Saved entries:
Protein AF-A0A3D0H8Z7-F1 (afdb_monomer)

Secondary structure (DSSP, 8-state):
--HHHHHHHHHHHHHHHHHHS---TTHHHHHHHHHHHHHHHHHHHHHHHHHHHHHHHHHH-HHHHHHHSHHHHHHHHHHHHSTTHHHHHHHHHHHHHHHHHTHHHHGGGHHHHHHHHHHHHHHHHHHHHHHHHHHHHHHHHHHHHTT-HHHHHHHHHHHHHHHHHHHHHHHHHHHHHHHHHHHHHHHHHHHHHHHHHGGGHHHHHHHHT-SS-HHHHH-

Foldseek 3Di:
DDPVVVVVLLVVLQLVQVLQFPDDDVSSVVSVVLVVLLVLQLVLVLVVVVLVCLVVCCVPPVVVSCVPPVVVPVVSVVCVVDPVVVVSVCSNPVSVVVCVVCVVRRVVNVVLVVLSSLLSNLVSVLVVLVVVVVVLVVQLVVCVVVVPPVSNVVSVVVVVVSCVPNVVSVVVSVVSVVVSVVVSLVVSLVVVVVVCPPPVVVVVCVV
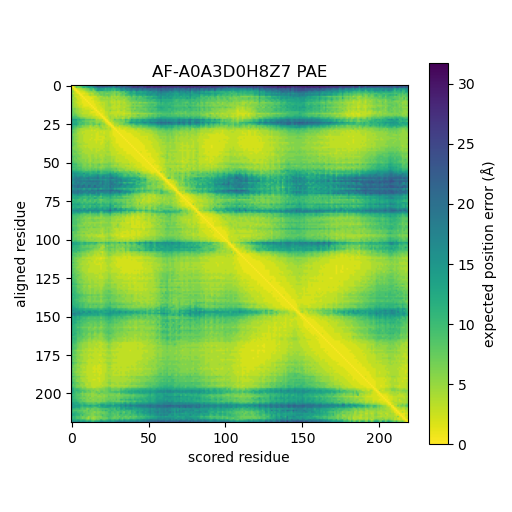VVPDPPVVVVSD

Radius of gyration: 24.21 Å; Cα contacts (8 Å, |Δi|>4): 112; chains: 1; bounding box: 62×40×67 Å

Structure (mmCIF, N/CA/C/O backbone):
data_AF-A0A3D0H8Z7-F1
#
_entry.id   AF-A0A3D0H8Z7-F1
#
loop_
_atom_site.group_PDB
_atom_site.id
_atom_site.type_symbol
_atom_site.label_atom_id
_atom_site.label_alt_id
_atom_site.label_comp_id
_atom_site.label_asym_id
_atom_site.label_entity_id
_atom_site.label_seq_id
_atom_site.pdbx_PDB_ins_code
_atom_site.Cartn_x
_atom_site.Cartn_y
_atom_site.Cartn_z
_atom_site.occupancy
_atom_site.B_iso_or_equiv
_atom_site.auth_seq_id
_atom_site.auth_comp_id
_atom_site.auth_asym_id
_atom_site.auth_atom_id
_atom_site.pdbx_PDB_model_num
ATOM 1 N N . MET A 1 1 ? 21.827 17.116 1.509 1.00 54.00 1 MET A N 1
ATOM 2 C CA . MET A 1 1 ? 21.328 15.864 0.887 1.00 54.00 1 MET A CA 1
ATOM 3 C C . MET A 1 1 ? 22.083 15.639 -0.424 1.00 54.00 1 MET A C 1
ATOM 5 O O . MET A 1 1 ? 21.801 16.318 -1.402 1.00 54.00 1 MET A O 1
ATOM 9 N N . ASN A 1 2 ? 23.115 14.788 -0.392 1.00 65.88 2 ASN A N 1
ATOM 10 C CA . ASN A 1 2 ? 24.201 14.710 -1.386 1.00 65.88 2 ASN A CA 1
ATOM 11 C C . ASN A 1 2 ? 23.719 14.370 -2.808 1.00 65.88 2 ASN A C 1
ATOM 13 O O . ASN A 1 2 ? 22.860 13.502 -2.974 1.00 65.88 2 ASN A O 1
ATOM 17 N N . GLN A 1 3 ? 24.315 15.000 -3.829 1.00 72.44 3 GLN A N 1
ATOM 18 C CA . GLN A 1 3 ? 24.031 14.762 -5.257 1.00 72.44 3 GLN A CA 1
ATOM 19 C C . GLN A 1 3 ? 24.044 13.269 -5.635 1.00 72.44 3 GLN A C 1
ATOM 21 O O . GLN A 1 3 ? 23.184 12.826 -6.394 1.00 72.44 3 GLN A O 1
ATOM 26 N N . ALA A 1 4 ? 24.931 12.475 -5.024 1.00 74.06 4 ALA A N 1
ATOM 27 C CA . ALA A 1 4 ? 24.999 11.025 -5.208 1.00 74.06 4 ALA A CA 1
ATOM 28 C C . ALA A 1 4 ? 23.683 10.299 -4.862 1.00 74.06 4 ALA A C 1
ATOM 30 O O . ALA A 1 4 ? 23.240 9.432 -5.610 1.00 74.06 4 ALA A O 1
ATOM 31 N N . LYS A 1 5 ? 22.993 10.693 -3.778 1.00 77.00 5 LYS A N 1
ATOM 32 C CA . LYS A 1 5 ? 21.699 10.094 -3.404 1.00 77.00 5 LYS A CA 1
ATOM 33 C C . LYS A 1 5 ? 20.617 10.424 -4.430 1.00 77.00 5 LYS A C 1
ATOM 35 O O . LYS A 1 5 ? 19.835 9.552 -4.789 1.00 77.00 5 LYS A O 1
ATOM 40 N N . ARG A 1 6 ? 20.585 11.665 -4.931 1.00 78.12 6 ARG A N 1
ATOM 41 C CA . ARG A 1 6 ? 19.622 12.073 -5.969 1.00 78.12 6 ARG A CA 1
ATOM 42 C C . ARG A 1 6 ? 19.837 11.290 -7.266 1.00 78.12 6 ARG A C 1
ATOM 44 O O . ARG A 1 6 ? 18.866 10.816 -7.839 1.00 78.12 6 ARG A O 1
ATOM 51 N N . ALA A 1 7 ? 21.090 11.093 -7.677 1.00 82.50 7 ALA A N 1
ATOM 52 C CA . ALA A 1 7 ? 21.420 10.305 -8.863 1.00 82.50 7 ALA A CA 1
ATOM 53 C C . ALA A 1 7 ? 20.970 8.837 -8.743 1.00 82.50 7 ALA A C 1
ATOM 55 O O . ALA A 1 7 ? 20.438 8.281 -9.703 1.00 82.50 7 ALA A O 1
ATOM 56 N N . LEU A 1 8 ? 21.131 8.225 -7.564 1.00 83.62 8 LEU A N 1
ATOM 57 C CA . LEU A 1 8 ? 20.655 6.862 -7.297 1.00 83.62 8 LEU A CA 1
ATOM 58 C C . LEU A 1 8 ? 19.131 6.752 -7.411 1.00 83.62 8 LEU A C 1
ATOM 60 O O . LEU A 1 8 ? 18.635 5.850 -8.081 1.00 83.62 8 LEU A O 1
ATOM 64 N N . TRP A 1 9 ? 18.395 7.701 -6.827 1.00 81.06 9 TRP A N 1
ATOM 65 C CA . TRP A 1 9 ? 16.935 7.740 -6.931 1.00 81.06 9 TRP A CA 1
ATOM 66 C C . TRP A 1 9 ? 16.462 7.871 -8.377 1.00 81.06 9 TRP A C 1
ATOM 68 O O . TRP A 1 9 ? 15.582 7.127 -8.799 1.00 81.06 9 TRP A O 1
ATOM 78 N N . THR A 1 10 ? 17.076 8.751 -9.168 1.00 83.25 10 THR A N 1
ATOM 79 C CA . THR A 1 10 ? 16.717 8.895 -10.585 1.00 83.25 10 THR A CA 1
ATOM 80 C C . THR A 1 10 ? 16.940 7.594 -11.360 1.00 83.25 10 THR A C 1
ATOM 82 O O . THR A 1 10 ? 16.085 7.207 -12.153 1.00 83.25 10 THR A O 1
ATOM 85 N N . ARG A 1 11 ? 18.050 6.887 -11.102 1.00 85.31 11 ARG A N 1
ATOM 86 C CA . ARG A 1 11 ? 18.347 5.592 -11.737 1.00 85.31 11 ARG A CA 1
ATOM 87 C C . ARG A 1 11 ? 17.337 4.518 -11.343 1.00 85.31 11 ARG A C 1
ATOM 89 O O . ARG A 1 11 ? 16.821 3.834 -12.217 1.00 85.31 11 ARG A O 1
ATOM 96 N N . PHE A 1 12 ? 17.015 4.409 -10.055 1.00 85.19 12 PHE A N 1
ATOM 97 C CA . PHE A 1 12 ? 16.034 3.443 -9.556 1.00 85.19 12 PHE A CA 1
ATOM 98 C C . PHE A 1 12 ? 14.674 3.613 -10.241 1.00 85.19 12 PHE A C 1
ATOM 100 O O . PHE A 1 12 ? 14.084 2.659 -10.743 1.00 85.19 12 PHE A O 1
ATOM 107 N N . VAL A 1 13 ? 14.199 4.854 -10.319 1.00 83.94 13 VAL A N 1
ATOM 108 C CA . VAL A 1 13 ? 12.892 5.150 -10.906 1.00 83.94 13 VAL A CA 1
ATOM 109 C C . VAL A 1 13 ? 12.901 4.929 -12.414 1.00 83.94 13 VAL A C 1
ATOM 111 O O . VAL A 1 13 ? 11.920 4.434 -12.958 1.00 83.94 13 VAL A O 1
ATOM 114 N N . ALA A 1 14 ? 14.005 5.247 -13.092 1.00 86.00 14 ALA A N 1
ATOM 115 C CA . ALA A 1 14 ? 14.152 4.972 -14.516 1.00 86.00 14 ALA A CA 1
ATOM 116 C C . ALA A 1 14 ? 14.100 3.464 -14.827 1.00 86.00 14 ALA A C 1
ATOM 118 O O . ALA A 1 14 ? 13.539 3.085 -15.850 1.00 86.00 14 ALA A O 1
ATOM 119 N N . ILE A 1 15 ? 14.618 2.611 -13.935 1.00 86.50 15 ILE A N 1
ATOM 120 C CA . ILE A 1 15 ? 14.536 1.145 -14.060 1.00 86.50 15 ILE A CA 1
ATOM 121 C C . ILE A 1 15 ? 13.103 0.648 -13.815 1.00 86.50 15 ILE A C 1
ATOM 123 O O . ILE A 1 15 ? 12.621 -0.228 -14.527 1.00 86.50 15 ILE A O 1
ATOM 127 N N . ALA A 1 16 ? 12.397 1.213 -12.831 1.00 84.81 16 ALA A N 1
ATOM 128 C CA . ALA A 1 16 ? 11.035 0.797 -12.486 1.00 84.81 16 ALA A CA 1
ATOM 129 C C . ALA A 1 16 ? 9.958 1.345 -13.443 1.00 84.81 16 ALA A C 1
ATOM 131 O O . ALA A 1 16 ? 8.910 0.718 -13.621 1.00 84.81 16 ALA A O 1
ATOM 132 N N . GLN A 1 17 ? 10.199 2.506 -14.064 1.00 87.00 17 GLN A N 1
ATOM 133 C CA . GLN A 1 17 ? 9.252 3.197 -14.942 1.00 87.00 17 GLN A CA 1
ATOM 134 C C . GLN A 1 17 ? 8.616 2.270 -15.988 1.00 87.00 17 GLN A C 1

* * *

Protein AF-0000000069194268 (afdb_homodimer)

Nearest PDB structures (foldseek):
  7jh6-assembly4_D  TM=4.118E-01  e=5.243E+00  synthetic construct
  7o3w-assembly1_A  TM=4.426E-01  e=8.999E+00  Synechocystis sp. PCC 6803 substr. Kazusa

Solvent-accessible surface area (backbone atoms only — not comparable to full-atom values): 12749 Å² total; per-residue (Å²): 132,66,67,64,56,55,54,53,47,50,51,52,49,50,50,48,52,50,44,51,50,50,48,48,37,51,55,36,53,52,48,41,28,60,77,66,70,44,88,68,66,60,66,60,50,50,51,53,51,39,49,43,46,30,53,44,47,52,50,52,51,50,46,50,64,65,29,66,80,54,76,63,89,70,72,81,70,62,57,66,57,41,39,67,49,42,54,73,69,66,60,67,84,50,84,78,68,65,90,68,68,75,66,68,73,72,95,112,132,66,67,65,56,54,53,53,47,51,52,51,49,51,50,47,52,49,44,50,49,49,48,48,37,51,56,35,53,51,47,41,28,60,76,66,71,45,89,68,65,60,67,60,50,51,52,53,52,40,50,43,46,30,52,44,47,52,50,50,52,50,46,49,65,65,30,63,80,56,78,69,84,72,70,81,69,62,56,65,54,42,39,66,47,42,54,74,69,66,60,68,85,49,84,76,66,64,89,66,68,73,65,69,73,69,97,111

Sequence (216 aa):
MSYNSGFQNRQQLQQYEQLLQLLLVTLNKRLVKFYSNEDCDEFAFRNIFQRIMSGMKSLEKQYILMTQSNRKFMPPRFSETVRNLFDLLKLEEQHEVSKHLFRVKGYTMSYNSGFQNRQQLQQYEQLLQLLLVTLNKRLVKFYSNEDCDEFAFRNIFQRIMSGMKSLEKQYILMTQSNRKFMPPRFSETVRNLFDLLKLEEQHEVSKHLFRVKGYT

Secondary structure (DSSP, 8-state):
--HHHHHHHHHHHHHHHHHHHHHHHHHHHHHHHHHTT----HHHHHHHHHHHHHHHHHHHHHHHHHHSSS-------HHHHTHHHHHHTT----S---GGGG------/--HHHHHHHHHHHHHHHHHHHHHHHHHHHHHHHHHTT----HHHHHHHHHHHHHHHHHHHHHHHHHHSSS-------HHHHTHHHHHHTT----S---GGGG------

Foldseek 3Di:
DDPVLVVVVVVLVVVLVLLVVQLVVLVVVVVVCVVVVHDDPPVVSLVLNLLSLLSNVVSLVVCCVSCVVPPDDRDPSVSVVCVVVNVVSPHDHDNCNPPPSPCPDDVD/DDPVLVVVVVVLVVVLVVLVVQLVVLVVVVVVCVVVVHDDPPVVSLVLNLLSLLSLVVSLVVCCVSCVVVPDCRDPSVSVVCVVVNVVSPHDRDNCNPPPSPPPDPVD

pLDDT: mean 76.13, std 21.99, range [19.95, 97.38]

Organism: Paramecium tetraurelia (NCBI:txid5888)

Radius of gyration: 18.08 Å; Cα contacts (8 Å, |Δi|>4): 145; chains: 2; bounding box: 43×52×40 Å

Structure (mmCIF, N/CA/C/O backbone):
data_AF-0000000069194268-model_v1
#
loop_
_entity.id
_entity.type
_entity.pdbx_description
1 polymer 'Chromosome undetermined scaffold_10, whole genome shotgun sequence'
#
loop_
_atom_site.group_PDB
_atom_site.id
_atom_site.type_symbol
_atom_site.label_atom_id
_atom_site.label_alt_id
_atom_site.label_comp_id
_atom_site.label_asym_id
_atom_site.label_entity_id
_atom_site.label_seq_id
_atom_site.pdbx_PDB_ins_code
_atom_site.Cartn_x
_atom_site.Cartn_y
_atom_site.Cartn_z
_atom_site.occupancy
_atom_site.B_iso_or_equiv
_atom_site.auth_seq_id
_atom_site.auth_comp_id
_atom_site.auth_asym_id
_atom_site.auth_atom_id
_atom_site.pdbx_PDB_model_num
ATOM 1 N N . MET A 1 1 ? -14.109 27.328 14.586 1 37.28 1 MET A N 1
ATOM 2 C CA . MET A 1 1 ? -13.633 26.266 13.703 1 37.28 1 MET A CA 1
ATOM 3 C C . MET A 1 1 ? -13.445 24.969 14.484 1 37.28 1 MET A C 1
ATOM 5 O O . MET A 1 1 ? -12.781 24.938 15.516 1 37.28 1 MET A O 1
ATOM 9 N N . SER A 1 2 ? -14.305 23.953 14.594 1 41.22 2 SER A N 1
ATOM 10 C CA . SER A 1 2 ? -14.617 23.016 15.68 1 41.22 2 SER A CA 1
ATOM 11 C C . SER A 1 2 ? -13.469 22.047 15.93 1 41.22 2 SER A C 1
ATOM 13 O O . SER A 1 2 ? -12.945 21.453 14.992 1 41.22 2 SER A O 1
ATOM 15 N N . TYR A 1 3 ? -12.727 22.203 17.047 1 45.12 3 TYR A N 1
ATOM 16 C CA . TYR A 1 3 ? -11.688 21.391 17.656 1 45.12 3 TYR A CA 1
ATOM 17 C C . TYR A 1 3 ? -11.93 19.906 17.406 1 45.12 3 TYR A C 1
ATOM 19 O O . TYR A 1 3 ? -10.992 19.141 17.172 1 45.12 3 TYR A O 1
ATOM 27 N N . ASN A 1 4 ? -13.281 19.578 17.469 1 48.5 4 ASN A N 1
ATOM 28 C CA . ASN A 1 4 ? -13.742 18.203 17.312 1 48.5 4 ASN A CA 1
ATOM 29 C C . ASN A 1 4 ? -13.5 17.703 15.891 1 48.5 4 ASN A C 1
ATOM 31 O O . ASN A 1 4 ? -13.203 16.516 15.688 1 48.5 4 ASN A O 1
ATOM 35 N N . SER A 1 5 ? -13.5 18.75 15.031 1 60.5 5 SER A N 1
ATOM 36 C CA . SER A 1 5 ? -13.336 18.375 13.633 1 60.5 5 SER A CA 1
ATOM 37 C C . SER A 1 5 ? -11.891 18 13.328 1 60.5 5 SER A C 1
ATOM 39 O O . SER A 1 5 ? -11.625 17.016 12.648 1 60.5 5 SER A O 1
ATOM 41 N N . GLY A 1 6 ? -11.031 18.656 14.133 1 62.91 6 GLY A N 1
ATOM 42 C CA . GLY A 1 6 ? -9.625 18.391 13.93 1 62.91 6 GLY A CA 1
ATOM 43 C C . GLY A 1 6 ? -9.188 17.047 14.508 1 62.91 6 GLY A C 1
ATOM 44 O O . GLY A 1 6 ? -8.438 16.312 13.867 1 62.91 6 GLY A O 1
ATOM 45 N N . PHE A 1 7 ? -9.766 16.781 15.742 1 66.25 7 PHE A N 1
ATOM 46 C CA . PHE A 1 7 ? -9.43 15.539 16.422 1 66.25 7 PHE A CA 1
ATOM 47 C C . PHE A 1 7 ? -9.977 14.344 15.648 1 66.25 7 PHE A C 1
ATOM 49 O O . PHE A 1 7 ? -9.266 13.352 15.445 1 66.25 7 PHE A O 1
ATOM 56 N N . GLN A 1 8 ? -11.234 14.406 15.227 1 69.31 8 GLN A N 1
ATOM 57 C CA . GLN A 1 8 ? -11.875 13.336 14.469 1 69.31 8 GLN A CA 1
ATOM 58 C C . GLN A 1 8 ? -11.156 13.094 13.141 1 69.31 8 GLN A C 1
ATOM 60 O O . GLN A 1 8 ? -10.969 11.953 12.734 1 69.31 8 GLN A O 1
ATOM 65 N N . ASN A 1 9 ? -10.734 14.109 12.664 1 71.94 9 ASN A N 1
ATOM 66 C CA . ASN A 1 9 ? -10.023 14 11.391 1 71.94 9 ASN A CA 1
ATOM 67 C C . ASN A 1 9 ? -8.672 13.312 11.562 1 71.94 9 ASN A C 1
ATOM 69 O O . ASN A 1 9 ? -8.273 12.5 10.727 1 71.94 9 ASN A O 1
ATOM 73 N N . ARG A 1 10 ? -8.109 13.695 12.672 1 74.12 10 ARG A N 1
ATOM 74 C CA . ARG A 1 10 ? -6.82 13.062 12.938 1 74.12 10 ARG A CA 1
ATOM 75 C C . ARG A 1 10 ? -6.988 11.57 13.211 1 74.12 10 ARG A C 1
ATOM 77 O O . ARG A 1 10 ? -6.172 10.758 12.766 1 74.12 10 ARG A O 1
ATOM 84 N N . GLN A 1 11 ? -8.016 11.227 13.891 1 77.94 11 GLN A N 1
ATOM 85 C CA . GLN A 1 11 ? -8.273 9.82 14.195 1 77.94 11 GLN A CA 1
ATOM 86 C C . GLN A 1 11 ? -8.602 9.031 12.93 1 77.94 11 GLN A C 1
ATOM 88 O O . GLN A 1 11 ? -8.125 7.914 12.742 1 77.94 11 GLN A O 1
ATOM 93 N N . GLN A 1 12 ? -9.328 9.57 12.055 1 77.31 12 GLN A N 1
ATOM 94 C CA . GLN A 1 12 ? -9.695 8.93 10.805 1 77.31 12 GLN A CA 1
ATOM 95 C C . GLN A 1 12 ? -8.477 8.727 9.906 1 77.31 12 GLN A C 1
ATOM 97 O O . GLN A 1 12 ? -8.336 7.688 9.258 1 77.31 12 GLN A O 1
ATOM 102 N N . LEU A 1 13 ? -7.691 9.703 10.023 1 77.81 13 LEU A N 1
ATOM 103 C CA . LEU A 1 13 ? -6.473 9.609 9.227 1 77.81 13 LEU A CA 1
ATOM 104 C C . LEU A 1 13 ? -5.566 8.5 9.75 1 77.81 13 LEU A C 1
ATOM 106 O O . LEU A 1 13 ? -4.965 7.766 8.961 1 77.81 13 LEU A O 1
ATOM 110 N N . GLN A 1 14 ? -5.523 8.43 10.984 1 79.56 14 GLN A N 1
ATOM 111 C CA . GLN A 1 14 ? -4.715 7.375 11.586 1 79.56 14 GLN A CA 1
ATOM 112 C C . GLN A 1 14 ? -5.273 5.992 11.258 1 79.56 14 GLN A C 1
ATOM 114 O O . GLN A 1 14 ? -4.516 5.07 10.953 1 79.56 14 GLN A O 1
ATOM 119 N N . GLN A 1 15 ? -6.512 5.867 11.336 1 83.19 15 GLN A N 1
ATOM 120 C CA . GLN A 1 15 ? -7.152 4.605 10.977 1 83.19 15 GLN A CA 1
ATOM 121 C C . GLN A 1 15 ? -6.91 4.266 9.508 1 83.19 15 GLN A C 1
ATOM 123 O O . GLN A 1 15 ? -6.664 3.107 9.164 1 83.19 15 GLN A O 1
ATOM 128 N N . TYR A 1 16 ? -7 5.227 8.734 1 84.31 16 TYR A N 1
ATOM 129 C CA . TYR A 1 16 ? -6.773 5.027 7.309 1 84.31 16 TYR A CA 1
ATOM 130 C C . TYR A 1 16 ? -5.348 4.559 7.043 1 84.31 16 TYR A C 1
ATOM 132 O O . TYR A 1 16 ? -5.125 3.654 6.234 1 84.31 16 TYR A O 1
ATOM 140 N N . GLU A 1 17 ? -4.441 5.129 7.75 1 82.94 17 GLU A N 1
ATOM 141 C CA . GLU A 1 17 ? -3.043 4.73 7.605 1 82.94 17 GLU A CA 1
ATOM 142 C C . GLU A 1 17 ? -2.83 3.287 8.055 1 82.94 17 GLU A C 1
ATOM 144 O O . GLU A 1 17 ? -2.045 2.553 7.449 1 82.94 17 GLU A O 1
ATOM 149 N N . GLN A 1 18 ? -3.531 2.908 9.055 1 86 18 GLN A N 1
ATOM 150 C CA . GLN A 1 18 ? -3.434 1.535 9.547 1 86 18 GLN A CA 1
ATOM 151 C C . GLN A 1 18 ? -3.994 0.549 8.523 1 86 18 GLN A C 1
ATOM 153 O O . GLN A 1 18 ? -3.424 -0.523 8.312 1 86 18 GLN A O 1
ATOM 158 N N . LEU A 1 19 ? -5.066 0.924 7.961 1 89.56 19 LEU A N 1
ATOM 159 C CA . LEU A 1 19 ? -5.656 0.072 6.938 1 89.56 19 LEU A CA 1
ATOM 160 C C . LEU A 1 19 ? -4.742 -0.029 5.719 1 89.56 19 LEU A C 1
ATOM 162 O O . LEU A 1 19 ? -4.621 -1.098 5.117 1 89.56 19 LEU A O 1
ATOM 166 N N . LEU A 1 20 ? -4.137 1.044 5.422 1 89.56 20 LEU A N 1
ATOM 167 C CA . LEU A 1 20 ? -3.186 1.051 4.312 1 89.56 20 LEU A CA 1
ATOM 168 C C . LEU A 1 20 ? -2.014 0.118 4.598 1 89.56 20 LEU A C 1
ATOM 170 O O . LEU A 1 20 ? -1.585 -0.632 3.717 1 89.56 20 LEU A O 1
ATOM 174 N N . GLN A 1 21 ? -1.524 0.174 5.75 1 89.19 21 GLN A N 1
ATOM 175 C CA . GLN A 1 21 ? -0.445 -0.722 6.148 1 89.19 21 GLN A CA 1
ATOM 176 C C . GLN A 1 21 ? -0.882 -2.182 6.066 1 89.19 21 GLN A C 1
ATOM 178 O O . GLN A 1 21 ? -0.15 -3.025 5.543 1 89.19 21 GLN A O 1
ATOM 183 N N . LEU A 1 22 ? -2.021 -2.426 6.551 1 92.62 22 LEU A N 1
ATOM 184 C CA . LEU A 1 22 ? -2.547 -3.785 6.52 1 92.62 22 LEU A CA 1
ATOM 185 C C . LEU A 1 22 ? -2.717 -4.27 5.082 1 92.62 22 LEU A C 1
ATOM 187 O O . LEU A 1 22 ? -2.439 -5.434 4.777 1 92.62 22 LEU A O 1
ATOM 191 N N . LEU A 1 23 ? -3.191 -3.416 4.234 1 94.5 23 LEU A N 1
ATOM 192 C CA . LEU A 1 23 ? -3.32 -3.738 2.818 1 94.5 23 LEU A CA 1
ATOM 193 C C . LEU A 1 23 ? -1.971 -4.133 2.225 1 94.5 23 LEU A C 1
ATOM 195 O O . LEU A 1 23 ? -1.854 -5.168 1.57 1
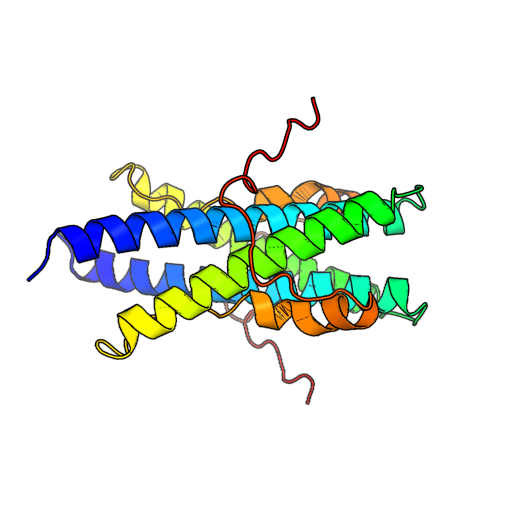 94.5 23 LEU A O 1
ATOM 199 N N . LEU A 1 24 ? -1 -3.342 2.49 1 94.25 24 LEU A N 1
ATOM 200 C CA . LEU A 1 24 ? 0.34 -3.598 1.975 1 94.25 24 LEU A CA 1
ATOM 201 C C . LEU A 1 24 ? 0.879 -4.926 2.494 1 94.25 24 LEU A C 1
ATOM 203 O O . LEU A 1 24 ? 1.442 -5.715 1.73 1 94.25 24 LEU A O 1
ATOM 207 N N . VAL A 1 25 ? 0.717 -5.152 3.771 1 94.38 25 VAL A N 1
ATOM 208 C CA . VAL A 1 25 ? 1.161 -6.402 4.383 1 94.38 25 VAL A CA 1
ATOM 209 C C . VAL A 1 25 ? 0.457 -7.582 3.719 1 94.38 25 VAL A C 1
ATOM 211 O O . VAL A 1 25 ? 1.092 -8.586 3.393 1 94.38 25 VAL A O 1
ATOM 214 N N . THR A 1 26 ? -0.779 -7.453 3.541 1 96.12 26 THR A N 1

■ Your instructions
Both end lines included, restate word for word the lines above from the line with "ATOM 208 C CA" to the line with "ATOM 214 N N", and nothing else.

■ Task result
ATOM 208 C CA . VAL A 1 25 ? 1.161 -6.402 4.383 1 94.38 25 VAL A CA 1
ATOM 209 C C . VAL A 1 25 ? 0.457 -7.582 3.719 1 94.38 25 VAL A C 1
ATOM 211 O O . VAL A 1 25 ? 1.092 -8.586 3.393 1 94.38 25 VAL A O 1
ATOM 214 N N . THR A 1 26 ? -0.779 -7.453 3.541 1 96.12 26 THR A N 1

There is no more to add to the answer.